Items from a dataset:
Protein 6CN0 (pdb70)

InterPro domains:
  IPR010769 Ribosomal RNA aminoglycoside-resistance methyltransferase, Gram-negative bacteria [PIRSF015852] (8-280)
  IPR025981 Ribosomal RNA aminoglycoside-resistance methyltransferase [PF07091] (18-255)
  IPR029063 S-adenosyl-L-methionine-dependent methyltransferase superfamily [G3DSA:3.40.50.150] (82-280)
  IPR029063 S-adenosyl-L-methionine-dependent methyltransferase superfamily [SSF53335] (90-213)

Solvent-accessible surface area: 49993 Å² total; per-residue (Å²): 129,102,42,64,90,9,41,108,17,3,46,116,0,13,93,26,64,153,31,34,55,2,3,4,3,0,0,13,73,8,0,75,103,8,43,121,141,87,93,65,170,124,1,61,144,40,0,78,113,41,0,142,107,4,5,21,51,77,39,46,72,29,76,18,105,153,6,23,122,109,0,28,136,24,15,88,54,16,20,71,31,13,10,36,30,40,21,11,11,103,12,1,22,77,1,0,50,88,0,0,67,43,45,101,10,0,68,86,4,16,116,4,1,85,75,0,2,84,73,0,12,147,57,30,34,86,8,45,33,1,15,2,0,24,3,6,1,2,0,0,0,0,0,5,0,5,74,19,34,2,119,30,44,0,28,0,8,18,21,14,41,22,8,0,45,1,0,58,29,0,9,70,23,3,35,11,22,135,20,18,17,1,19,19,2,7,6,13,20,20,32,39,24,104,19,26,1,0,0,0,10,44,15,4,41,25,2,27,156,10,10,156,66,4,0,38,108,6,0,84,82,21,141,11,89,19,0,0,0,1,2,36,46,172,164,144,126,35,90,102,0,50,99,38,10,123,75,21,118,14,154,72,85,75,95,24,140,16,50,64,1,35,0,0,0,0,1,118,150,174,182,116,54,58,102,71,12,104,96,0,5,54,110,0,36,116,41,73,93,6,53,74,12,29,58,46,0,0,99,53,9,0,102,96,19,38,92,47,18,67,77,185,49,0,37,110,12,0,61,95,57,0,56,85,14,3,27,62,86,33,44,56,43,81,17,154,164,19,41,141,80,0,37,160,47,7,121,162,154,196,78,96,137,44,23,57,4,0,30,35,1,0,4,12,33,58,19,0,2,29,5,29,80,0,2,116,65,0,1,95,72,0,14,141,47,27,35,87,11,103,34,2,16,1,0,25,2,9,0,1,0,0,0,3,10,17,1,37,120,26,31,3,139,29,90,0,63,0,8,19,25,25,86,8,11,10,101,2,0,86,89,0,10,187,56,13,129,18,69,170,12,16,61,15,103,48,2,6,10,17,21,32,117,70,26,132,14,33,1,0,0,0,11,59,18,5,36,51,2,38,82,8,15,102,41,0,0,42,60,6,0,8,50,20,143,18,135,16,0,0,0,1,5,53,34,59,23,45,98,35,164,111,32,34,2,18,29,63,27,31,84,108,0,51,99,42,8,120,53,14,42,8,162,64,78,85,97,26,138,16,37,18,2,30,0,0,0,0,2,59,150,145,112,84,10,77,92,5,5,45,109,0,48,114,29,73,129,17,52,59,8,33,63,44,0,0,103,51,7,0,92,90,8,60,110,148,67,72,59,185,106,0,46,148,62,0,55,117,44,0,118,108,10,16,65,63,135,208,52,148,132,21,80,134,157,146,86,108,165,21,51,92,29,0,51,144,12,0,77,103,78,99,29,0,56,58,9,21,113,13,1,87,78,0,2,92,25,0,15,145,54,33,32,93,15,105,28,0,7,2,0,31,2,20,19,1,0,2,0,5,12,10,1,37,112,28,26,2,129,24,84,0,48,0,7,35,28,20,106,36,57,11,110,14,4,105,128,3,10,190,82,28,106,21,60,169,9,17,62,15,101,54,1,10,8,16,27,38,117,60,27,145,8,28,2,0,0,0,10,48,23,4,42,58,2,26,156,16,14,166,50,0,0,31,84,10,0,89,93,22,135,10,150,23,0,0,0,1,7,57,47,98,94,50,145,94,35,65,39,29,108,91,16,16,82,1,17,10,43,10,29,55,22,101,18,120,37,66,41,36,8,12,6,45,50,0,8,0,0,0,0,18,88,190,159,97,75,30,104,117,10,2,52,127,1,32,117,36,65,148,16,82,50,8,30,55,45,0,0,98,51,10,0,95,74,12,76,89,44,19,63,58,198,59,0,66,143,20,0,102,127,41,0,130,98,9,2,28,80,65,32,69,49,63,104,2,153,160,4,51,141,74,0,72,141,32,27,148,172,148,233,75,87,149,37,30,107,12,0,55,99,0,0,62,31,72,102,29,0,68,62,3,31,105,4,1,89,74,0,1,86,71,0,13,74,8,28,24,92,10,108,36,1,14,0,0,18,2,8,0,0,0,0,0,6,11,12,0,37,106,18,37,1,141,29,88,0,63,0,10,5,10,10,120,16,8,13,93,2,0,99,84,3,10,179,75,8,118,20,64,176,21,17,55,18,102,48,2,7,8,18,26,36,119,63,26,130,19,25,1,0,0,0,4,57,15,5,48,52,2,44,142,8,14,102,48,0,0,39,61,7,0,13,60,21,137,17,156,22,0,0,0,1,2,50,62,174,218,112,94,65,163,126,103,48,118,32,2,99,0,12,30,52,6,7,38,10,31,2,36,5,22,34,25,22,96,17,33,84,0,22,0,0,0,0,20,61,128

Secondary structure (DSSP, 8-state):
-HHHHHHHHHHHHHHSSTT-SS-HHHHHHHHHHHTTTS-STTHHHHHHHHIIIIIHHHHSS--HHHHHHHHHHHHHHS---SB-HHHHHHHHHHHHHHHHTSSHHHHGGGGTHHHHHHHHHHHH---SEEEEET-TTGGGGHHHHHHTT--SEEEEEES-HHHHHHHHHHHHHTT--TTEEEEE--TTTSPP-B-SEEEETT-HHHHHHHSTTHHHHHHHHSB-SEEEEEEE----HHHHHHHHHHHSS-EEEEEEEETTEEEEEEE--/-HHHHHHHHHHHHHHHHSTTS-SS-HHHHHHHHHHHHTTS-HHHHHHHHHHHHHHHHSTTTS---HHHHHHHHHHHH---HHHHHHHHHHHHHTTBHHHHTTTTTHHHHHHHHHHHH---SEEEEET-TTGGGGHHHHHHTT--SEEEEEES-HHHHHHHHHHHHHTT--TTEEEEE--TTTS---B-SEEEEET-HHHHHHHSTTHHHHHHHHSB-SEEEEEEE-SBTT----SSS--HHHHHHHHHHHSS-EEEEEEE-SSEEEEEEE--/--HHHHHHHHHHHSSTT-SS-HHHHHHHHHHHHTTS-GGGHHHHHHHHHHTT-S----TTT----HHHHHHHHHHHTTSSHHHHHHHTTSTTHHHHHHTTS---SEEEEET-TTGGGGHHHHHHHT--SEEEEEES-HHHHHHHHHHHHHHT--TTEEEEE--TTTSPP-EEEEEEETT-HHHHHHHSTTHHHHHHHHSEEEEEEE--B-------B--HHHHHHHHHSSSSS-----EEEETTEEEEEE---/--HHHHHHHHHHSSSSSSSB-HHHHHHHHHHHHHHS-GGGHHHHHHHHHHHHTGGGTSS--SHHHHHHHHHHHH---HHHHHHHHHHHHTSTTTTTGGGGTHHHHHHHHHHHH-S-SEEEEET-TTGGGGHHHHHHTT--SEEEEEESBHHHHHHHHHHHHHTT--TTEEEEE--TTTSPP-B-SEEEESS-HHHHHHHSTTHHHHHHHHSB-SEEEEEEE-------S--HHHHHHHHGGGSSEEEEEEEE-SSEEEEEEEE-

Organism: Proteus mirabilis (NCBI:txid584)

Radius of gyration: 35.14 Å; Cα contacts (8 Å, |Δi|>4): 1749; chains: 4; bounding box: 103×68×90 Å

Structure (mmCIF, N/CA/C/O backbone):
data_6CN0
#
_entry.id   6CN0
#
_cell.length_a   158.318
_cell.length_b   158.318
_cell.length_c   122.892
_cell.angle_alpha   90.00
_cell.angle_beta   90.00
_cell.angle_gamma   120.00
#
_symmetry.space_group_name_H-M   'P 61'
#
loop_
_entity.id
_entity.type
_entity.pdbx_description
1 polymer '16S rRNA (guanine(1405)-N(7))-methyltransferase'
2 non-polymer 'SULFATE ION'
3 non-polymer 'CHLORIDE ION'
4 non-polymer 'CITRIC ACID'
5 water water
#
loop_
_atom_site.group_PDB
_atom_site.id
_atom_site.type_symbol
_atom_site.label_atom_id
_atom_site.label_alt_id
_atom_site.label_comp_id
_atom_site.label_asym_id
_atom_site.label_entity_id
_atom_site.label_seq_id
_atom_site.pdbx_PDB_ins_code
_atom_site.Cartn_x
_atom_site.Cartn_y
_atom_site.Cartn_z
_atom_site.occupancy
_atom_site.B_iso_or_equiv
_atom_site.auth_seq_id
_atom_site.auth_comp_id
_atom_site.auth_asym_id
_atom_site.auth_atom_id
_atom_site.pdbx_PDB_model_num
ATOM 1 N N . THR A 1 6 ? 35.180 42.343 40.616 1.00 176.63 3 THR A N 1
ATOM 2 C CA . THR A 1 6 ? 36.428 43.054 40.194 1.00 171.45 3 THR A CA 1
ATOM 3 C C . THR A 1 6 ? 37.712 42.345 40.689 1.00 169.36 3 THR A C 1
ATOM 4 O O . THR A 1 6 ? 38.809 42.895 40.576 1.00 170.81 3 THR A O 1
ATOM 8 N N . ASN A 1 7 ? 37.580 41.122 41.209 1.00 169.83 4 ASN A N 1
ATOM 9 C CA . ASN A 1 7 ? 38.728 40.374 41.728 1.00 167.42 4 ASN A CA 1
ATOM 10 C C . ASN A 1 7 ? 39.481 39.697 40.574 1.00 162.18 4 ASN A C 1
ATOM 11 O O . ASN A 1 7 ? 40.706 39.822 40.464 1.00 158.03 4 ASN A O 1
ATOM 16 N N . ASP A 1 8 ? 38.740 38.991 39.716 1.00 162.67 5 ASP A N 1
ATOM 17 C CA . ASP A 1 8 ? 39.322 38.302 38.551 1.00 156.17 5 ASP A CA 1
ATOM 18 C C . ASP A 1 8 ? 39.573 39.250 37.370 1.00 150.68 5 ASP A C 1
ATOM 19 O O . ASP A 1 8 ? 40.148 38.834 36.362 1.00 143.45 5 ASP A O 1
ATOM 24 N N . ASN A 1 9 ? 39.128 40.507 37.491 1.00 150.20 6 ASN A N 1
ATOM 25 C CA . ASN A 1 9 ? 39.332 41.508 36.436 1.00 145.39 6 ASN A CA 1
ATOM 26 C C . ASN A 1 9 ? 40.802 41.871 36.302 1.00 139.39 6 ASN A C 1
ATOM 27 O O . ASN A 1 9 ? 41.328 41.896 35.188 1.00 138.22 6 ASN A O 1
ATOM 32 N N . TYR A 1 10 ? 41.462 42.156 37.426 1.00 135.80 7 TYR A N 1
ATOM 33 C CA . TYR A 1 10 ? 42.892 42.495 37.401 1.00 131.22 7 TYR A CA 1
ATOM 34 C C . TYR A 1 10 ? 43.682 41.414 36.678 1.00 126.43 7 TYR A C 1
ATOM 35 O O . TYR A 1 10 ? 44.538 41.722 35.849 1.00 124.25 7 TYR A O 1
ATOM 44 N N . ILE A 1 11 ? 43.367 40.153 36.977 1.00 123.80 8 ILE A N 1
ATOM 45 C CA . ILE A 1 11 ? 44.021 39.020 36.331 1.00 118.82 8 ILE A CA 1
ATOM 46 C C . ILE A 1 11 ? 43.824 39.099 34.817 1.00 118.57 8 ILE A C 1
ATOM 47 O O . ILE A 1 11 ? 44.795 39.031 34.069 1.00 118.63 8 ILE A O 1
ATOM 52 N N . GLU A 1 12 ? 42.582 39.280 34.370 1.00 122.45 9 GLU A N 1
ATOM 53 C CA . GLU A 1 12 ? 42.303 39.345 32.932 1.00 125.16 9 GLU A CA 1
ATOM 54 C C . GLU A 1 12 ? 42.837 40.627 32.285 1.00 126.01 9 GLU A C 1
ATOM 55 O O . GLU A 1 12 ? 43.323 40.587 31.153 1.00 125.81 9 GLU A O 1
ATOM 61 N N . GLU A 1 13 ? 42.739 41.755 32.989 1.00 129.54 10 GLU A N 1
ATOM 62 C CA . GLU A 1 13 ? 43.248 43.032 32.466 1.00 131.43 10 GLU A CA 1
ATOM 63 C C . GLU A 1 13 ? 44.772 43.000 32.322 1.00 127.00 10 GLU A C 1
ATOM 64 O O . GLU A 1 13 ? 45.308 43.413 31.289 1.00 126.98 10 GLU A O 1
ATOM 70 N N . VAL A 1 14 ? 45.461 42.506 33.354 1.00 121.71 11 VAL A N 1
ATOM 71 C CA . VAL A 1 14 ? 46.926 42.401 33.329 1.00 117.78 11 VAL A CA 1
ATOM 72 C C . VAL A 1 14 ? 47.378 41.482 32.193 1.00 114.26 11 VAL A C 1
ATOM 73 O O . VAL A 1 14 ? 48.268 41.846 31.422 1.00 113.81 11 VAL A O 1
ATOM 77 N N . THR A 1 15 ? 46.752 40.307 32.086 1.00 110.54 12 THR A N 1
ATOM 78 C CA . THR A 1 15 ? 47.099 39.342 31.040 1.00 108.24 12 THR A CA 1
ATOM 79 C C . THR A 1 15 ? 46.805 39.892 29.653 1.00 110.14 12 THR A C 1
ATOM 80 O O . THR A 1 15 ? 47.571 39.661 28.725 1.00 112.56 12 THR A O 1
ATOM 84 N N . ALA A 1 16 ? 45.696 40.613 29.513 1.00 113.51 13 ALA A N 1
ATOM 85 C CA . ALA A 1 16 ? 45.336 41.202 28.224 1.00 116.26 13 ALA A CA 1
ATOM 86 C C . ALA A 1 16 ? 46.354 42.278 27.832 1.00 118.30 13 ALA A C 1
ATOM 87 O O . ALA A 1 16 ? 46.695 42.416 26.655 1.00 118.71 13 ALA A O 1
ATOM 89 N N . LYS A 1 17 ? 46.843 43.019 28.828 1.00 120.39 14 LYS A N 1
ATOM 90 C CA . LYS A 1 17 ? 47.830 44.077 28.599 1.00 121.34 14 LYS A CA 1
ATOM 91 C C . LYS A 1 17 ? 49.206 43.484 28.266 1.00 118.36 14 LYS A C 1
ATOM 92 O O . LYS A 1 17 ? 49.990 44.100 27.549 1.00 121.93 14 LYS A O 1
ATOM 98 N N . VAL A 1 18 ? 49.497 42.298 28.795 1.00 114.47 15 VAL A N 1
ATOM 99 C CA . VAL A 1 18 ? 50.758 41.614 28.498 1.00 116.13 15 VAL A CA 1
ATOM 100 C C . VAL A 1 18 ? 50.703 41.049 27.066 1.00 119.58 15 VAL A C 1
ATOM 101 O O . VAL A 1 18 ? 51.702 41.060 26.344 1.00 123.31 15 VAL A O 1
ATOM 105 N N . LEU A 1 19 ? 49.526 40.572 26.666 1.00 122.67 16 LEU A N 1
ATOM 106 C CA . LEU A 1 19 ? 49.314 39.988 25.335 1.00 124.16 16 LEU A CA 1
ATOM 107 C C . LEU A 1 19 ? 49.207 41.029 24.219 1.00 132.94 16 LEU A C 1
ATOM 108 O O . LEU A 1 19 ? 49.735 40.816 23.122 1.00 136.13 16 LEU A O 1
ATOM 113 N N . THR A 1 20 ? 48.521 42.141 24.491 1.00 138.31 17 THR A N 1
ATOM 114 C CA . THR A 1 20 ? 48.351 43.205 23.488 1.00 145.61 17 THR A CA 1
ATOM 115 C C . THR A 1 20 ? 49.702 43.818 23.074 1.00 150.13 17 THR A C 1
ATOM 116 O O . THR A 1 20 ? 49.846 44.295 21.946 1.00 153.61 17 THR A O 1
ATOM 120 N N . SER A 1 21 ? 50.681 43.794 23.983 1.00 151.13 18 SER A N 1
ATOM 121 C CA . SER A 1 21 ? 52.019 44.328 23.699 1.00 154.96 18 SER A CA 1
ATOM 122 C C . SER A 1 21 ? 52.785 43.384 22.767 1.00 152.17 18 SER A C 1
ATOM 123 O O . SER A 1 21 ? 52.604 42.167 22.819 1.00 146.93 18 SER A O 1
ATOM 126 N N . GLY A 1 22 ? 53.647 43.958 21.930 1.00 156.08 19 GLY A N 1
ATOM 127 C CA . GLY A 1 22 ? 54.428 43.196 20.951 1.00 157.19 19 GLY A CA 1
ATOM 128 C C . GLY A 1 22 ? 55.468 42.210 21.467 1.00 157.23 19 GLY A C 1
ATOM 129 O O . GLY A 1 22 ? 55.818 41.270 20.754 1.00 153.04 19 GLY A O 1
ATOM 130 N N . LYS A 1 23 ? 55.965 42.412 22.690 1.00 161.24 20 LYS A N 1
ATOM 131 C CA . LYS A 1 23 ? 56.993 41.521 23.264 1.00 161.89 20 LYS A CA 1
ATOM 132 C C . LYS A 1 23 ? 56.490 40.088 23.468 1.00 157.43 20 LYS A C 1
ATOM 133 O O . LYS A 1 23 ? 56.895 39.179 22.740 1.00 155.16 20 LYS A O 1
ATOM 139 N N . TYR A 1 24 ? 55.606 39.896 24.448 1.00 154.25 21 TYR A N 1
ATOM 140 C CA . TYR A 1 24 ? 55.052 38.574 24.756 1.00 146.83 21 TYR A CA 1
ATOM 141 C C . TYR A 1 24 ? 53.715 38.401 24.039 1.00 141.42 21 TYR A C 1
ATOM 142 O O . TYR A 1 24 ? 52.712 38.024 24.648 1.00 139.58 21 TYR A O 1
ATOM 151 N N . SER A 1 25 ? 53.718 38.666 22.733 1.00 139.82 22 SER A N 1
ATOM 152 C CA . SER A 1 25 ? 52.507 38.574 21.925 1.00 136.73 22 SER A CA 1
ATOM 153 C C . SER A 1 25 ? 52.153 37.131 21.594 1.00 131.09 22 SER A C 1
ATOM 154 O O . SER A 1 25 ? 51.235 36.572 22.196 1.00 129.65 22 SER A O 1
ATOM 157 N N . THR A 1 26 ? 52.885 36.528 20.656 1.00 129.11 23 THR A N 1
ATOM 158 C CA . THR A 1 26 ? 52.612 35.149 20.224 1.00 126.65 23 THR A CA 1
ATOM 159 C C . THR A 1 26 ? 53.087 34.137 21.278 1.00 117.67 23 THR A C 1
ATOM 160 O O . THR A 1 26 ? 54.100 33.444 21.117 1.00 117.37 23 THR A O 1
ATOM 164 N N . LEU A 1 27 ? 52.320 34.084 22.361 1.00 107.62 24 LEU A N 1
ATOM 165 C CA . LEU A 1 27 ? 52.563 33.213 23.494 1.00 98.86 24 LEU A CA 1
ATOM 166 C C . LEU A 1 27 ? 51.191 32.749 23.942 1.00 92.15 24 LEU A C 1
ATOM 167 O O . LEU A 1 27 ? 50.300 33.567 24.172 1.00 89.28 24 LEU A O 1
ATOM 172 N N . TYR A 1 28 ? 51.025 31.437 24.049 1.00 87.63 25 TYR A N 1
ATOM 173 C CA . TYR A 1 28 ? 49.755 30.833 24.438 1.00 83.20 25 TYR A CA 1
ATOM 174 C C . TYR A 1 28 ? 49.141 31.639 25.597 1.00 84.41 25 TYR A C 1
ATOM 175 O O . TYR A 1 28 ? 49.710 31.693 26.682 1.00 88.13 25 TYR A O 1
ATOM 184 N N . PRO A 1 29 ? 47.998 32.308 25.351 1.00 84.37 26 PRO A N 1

ACTIVITY: Starting with the first line of the entries, transcribe every line up to and including the one with "superfamily [SSF53335] (90-213)".

TASK RESPONSE:
Protein 6CN0 (pdb70)

InterPro domains:
  IPR010769 Ribosomal RNA aminoglycoside-resistance methyltransferase, Gram-negative bacteria [PIRSF015852] (8-280)
  IPR025981 Ribosomal RNA aminoglycoside-resistance methyltransferase [PF07091] (18-255)
  IPR029063 S-adenosyl-L-methionine-dependent methyltransferase superfamily [G3DSA:3.40.50.150] (82-280)
  IPR029063 S-adenosyl-L-methionine-dependent methyltransferase superfamily [SSF53335] (90-213)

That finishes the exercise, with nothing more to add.